While he still insisted he was fine, his oxygen saturation level in the 70s told a different story. He was raced to the VUMC Emergency Department, and after evaluation he was moved to the COVID Unit to begin his nearly month-long stay.

“Kristin Nguyen, RN, cared for him the night he was intubated and said they had to tell him to quit telling jokes so they could intubate him,” said Neil Stinson, RN, a member of the Communicable Disease Response Team who cared for Boyce. “He has a very dry sense of humor.

“I cared for him the following day. He was the first COVID patient I took care of who was intubated. Without any family presence, caring for someone who is intubated, awake and alone is very challenging. I could not stay in his room the whole time, but I felt that I needed to. He was very uncomfortable. Over the following days, he became sicker and sicker. We all worried that he might not recover,” Stinson said.

Boyce experienced life-threatening cardiac arrhythmias and pneumonia, and Hines followed his condition through his electronic medical record and calls to the COVID unit team. She couldn’t visit in person, and Hines knew the isolation was hard for him. As soon as she could call him to provide encouragement, she did.
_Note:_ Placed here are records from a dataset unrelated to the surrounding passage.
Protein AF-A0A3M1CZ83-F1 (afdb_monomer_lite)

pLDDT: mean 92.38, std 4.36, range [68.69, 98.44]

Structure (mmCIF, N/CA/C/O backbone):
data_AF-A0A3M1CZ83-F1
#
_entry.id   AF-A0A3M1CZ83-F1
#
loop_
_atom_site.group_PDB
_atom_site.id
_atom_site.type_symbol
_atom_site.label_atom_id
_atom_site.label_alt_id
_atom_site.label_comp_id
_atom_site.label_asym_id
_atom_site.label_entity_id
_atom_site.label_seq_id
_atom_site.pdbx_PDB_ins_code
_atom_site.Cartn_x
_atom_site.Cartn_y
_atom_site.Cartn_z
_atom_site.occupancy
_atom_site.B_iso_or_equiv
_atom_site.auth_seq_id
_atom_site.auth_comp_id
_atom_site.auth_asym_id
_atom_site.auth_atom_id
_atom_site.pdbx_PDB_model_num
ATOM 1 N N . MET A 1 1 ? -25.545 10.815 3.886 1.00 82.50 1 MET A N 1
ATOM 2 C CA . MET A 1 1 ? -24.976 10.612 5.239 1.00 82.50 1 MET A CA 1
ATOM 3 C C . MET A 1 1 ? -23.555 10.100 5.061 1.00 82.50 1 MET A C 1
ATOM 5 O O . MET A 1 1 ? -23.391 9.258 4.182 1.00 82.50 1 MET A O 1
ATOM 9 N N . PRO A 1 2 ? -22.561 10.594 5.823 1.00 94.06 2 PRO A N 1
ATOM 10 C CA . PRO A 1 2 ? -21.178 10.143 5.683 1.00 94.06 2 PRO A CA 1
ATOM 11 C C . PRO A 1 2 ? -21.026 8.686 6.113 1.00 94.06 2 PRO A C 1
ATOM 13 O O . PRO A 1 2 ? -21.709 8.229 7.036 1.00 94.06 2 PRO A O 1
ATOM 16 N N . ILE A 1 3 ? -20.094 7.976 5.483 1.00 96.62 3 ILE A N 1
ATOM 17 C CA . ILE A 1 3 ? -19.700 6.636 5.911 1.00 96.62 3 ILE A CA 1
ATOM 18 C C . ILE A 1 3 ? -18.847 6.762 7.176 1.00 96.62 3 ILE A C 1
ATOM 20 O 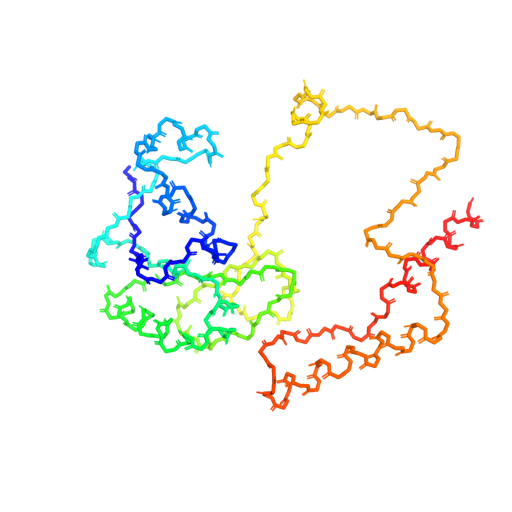O . ILE A 1 3 ? -17.833 7.465 7.198 1.00 96.62 3 ILE A O 1
ATOM 24 N N . LYS A 1 4 ? -19.243 6.062 8.240 1.00 97.50 4 LYS A N 1
ATOM 25 C CA . LYS A 1 4 ? -18.534 6.091 9.525 1.00 97.50 4 LYS A CA 1
ATOM 26 C C . LYS A 1 4 ? -17.431 5.039 9.566 1.00 97.50 4 LYS A C 1
ATOM 28 O O . LYS A 1 4 ? -17.691 3.845 9.410 1.00 97.50 4 LYS A O 1
ATOM 33 N N . LEU A 1 5 ? -16.206 5.489 9.809 1.00 97.75 5 LEU A N 1
ATOM 34 C CA . LEU A 1 5 ? -14.996 4.673 9.829 1.00 97.75 5 LEU A CA 1
ATOM 35 C C . LEU A 1 5 ? -14.475 4.544 11.261 1.00 97.75 5 LEU A C 1
ATOM 37 O O . LEU A 1 5 ? -14.271 5.551 11.939 1.00 97.75 5 LEU A O 1
ATOM 41 N N . TYR A 1 6 ? -14.202 3.321 11.706 1.00 98.06 6 TYR A N 1
ATOM 42 C CA . TYR A 1 6 ? -13.421 3.079 12.917 1.00 98.06 6 TYR A CA 1
ATOM 43 C C . TYR A 1 6 ? -11.952 2.875 12.544 1.00 98.06 6 TYR A C 1
ATOM 45 O O . TYR A 1 6 ? -11.635 2.155 11.601 1.00 98.06 6 TYR A O 1
ATOM 53 N N . THR A 1 7 ? -11.040 3.507 13.269 1.00 97.94 7 THR A N 1
ATOM 54 C CA . THR A 1 7 ? -9.591 3.353 13.093 1.00 97.94 7 THR A CA 1
ATOM 55 C C . THR A 1 7 ? -8.904 3.679 14.414 1.00 97.94 7 THR A C 1
ATOM 57 O O . THR A 1 7 ? -9.511 4.285 15.294 1.00 97.94 7 THR A O 1
ATOM 60 N N . ASP A 1 8 ? -7.637 3.301 14.544 1.00 96.56 8 ASP A N 1
ATOM 61 C CA . ASP A 1 8 ? -6.813 3.580 15.721 1.00 96.56 8 ASP A CA 1
ATOM 62 C C . ASP A 1 8 ? -5.665 4.549 15.362 1.00 96.56 8 ASP A C 1
ATOM 64 O O . ASP A 1 8 ? -4.640 4.130 14.811 1.00 96.56 8 ASP A O 1
ATOM 68 N N . PRO A 1 9 ? -5.819 5.864 15.610 1.00 93.81 9 PRO A N 1
ATOM 69 C CA . PRO A 1 9 ? -4.792 6.849 15.282 1.00 93.81 9 PRO A CA 1
ATOM 70 C C . PRO A 1 9 ? -3.457 6.619 16.002 1.00 93.81 9 PRO A C 1
ATOM 72 O O . PRO A 1 9 ? -2.435 7.101 15.518 1.00 93.81 9 PRO A O 1
ATOM 75 N N . GLU A 1 10 ? -3.409 5.851 17.096 1.00 95.31 10 GLU A N 1
ATOM 76 C CA . GLU A 1 10 ? -2.171 5.598 17.850 1.00 95.31 10 GLU A CA 1
ATOM 77 C C . GLU A 1 10 ? -1.164 4.726 17.086 1.00 95.31 10 GLU A C 1
ATOM 79 O O . GLU A 1 10 ? 0.010 4.603 17.470 1.00 95.31 10 GLU A O 1
ATOM 84 N N . HIS A 1 11 ? -1.608 4.076 16.010 1.00 96.62 11 HIS A N 1
ATOM 85 C CA . HIS A 1 11 ? -0.737 3.333 15.102 1.00 96.62 11 HIS A CA 1
ATOM 86 C C . HIS A 1 11 ? 0.005 4.270 14.136 1.00 96.62 11 HIS A C 1
ATOM 88 O O . HIS A 1 11 ? 1.022 3.870 13.572 1.00 96.62 11 HIS A O 1
ATOM 94 N N . TYR A 1 12 ? -0.487 5.497 13.926 1.00 96.75 12 TYR A N 1
ATOM 95 C CA . TYR A 1 12 ? 0.104 6.438 12.981 1.00 96.75 12 TYR A CA 1
ATOM 96 C C . TYR A 1 12 ? 1.470 6.940 13.459 1.00 96.75 12 TYR A C 1
ATOM 98 O O . TYR A 1 12 ? 1.696 7.193 14.645 1.00 96.75 12 TYR A O 1
ATOM 106 N N . ARG A 1 13 ? 2.386 7.090 12.504 1.00 95.19 13 ARG A N 1
ATOM 107 C CA . ARG A 1 13 ? 3.735 7.626 12.687 1.00 95.19 13 ARG A CA 1
ATOM 108 C C . ARG A 1 13 ? 4.012 8.617 11.552 1.00 95.19 13 ARG A C 1
ATOM 110 O O . ARG A 1 13 ? 4.017 8.179 10.396 1.00 95.19 13 ARG A O 1
ATOM 117 N N . PRO A 1 14 ? 4.177 9.927 11.828 1.00 94.44 14 PRO A N 1
ATOM 118 C CA . PRO A 1 14 ? 4.389 10.945 10.794 1.00 94.44 14 PRO A CA 1
ATOM 119 C C . PRO A 1 14 ? 5.541 10.632 9.832 1.00 94.44 14 PRO A C 1
ATOM 121 O O . PRO A 1 14 ? 5.392 10.755 8.616 1.00 94.44 14 PRO A O 1
ATOM 124 N N . GLU A 1 15 ? 6.654 10.146 10.367 1.00 95.88 15 GLU A N 1
ATOM 125 C CA . GLU A 1 15 ? 7.867 9.759 9.649 1.00 95.88 15 GLU A CA 1
ATOM 126 C C . GLU A 1 15 ? 7.669 8.536 8.735 1.00 95.88 15 GLU A C 1
ATOM 128 O O . GLU A 1 15 ? 8.402 8.343 7.768 1.00 95.88 15 GLU A O 1
ATOM 133 N N . LEU A 1 16 ? 6.616 7.750 8.976 1.00 95.25 16 LEU A N 1
ATOM 134 C CA . LEU A 1 16 ? 6.258 6.555 8.209 1.00 95.25 16 LEU A CA 1
ATOM 135 C C . LEU A 1 16 ? 4.914 6.711 7.486 1.00 95.25 16 LEU A C 1
ATOM 137 O O . LEU A 1 16 ? 4.253 5.725 7.147 1.00 95.25 16 LEU A O 1
ATOM 141 N N . ARG A 1 17 ? 4.518 7.955 7.179 1.00 94.56 17 ARG A N 1
ATOM 142 C CA . ARG A 1 17 ? 3.258 8.282 6.489 1.00 94.56 17 ARG A CA 1
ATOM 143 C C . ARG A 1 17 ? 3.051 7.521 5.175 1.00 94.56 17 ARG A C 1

One day when he was off the ventilator, Boyce pressed his call button. Paul Cloutier, RN, asked what he needed, and his response was “just five minutes of conversation.” Cloutier was happy to keep him company.
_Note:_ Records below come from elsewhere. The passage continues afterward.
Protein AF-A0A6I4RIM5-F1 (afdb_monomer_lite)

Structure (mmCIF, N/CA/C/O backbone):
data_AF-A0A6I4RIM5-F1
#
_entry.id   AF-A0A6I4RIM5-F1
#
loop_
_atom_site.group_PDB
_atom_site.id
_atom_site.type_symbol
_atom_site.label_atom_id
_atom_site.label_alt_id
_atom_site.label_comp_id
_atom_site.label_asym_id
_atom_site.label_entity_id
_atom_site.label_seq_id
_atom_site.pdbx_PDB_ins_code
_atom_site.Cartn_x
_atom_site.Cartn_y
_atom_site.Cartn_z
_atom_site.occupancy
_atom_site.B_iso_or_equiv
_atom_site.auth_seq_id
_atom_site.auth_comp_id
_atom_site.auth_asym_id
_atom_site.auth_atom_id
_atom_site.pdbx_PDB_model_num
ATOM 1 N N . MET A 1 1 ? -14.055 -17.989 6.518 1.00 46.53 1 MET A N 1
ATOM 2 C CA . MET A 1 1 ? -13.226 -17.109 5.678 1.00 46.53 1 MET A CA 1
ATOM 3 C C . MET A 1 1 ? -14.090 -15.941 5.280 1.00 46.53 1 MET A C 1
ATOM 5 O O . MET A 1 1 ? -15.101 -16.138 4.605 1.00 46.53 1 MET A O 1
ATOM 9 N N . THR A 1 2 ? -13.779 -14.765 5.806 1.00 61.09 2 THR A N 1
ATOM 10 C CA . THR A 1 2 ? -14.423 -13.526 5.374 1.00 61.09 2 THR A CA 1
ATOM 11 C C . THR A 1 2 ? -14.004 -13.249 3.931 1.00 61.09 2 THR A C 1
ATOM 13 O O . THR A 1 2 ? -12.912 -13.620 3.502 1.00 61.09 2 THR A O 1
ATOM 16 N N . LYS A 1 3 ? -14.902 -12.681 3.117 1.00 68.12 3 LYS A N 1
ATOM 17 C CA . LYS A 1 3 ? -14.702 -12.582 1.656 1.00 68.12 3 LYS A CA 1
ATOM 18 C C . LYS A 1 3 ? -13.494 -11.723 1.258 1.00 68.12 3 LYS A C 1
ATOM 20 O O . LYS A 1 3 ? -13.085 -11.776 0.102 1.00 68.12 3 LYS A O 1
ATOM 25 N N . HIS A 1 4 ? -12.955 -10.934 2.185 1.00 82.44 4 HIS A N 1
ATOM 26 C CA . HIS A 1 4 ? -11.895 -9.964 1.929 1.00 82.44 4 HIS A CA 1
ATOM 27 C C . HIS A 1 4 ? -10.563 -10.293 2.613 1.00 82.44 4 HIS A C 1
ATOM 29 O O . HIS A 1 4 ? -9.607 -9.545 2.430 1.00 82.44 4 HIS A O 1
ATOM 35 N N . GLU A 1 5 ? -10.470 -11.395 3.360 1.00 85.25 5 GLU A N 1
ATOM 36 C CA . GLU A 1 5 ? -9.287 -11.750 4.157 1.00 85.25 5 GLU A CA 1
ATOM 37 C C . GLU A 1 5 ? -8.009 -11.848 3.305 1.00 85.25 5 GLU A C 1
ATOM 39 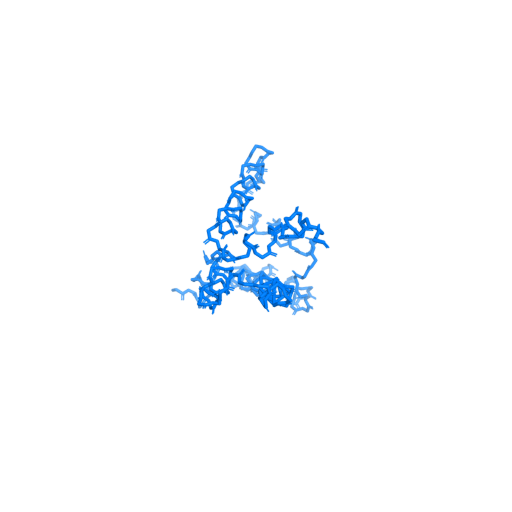O O . GLU A 1 5 ? -7.012 -11.182 3.591 1.00 85.25 5 GLU A O 1
ATOM 44 N N . ASP A 1 6 ? -8.067 -12.588 2.195 1.00 87.69 6 ASP A N 1
ATOM 45 C CA . ASP A 1 6 ? -6.935 -12.756 1.273 1.00 87.69 6 ASP A CA 1
ATOM 46 C C . ASP A 1 6 ? -6.484 -11.415 0.670 1.00 87.69 6 ASP A C 1
ATOM 48 O O . ASP A 1 6 ? -5.292 -11.131 0.547 1.00 87.69 6 ASP A O 1
ATOM 52 N N . PHE A 1 7 ? -7.444 -10.546 0.339 1.00 89.94 7 PHE A N 1
ATOM 53 C CA . PHE A 1 7 ? -7.159 -9.229 -0.222 1.00 89.94 7 PHE A CA 1
ATOM 54 C C . PHE A 1 7 ? -6.552 -8.283 0.821 1.00 89.94 7 PHE A C 1
ATOM 56 O O . PHE A 1 7 ? -5.576 -7.589 0.533 1.00 89.94 7 PHE A O 1
ATOM 63 N N . ILE A 1 8 ? -7.065 -8.280 2.053 1.00 89.50 8 ILE A N 1
ATOM 64 C CA . ILE A 1 8 ? -6.515 -7.480 3.156 1.00 89.50 8 ILE A CA 1
ATOM 65 C C . ILE A 1 8 ? -5.073 -7.900 3.461 1.00 89.50 8 ILE A C 1
ATOM 67 O O . ILE A 1 8 ? -4.228 -7.046 3.731 1.00 89.50 8 ILE A O 1
ATOM 71 N N . ASN A 1 9 ? -4.754 -9.187 3.359 1.00 89.44 9 ASN A N 1
ATOM 72 C CA . ASN A 1 9 ? -3.405 -9.684 3.618 1.00 89.44 9 ASN A CA 1
ATOM 73 C C . ASN A 1 9 ? -2.446 -9.534 2.425 1.00 89.44 9 ASN A C 1
ATOM 75 O O . ASN A 1 9 ? -1.236 -9.666 2.594 1.00 89.44 9 ASN A O 1
ATOM 79 N N . SER A 1 10 ? -2.944 -9.189 1.235 1.00 91.75 10 SER A N 1
ATOM 80 C CA . SER A 1 10 ? -2.095 -8.964 0.059 1.00 91.75 10 SER A CA 1
ATOM 81 C C . SER A 1 10 ? -1.222 -7.701 0.182 1.00 91.75 10 SER A C 1
ATOM 83 O O . SER A 1 10 ? -1.648 -6.676 0.727 1.00 91.75 10 SER A O 1
ATOM 85 N N . SER A 1 11 ? 0.018 -7.760 -0.316 1.00 90.38 11 SER A N 1
ATOM 86 C CA . SER A 1 11 ? 0.953 -6.621 -0.333 1.00 90.38 11 SER A CA 1
ATOM 87 C C . SER A 1 11 ? 0.666 -5.685 -1.511 1.00 90.38 11 SER A C 1
ATOM 89 O O . SER A 1 11 ? 0.337 -6.140 -2.604 1.00 90.38 11 SER A O 1
ATOM 91 N N . ILE A 1 12 ? 0.857 -4.374 -1.320 1.00 91.25 12 ILE A N 1
ATOM 92 C CA . ILE A 1 12 ? 0.786 -3.390 -2.419 1.00 91.25 12 ILE A CA 1
ATOM 93 C C . ILE A 1 12 ? 1.888 -3.619 -3.465 1.00 91.25 12 ILE A C 1
ATOM 95 O O . ILE A 1 12 ? 1.729 -3.251 -4.626 1.00 91.25 12 ILE A O 1
ATOM 99 N N . GLU A 1 13 ? 2.979 -4.279 -3.072 1.00 91.25 13 GLU A N 1
ATOM 100 C CA . GLU A 1 13 ? 4.065 -4.693 -3.965 1.00 91.25 13 GLU A CA 1
ATOM 101 C C . GLU A 1 13 ? 3.574 -5.651 -5.051 1.00 91.25 13 GLU A C 1
ATOM 103 O O . GLU A 1 13 ? 4.101 -5.625 -6.158 1.00 91.25 13 GLU A O 1
ATOM 108 N N . ALA A 1 14 ? 2.530 -6.443 -4.780 1.00 91.44 14 ALA A N 1
ATOM 109 C CA . ALA A 1 14 ? 1.950 -7.345 -5.771 1.00 91.44 14 ALA A CA 1
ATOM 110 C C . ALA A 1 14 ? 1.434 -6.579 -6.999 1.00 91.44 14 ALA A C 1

“Bill had a stormy ICU course,” Cloutier said. “Through extended intubation and high doses of vasopressors, I had thought several times he would never make it, but he did.”

As Boyce left the hospital, he told his care team his sister, Mary Etta, was dedicating the Gratitune, “Staying Alive,” to everyone who played a part in his recovery. Gratitunes ( is a consumer-generated music platform that celebrates and thanks members of the VUMC family, through the power of music, during the COVID-19 pandemic.

Boyce himself chose another song, and as he said his goodbyes he sang, “I’ve had the time of my life, and I owe it all to you.”

Casey Lary, RN, said she will never hear that song without shedding a tear and thinking of him.

“We watched as Bill’s journey went from intubation, to extubation, to sitting in a chair, eating food, moving to the step-down unit, to going home,” she said. “Bill became our floor mascot and a symbol of recovery.”

Tara Horr, MD, who oversees VHCS, is part of the daily huddle that decides what care is most appropriate for patients when they leave the hospital. Unfortunately, Boyce’s COVID-19 tests continued to come back positive well after he was healthy enough for discharge, meaning he could not transfer directly to a rehabilitation facility.

“Fortunately, he had stayed here for so long and had such great care by our physical and occupational therapists, it was felt he could safely return to his home,” Horr said.

Because of the complexity of his case, Boyce was monitored by phone calls once again at home by the COVID-to-Home program.

A complaint of leg pain during one call indicated a possible blood clot – a complication associated with COVID-19. An ultrasound confirmed the diagnosis, and it was successfully treated.

Boyce now says he’s feeling great and getting stronger each day.

“When I left, they gave me a send-off party,” he said. “I was crying and some of the nurses were crying. I’m here today because of Vanderbilt.”

“It’s a blessing he was at Vanderbilt,” agreed his sister, Mary Etta. “The Emergency Room staff, COVID-19 unit, the step-down unit — to a person, everyone I spoke with and interacted with — saved my brother’s life.”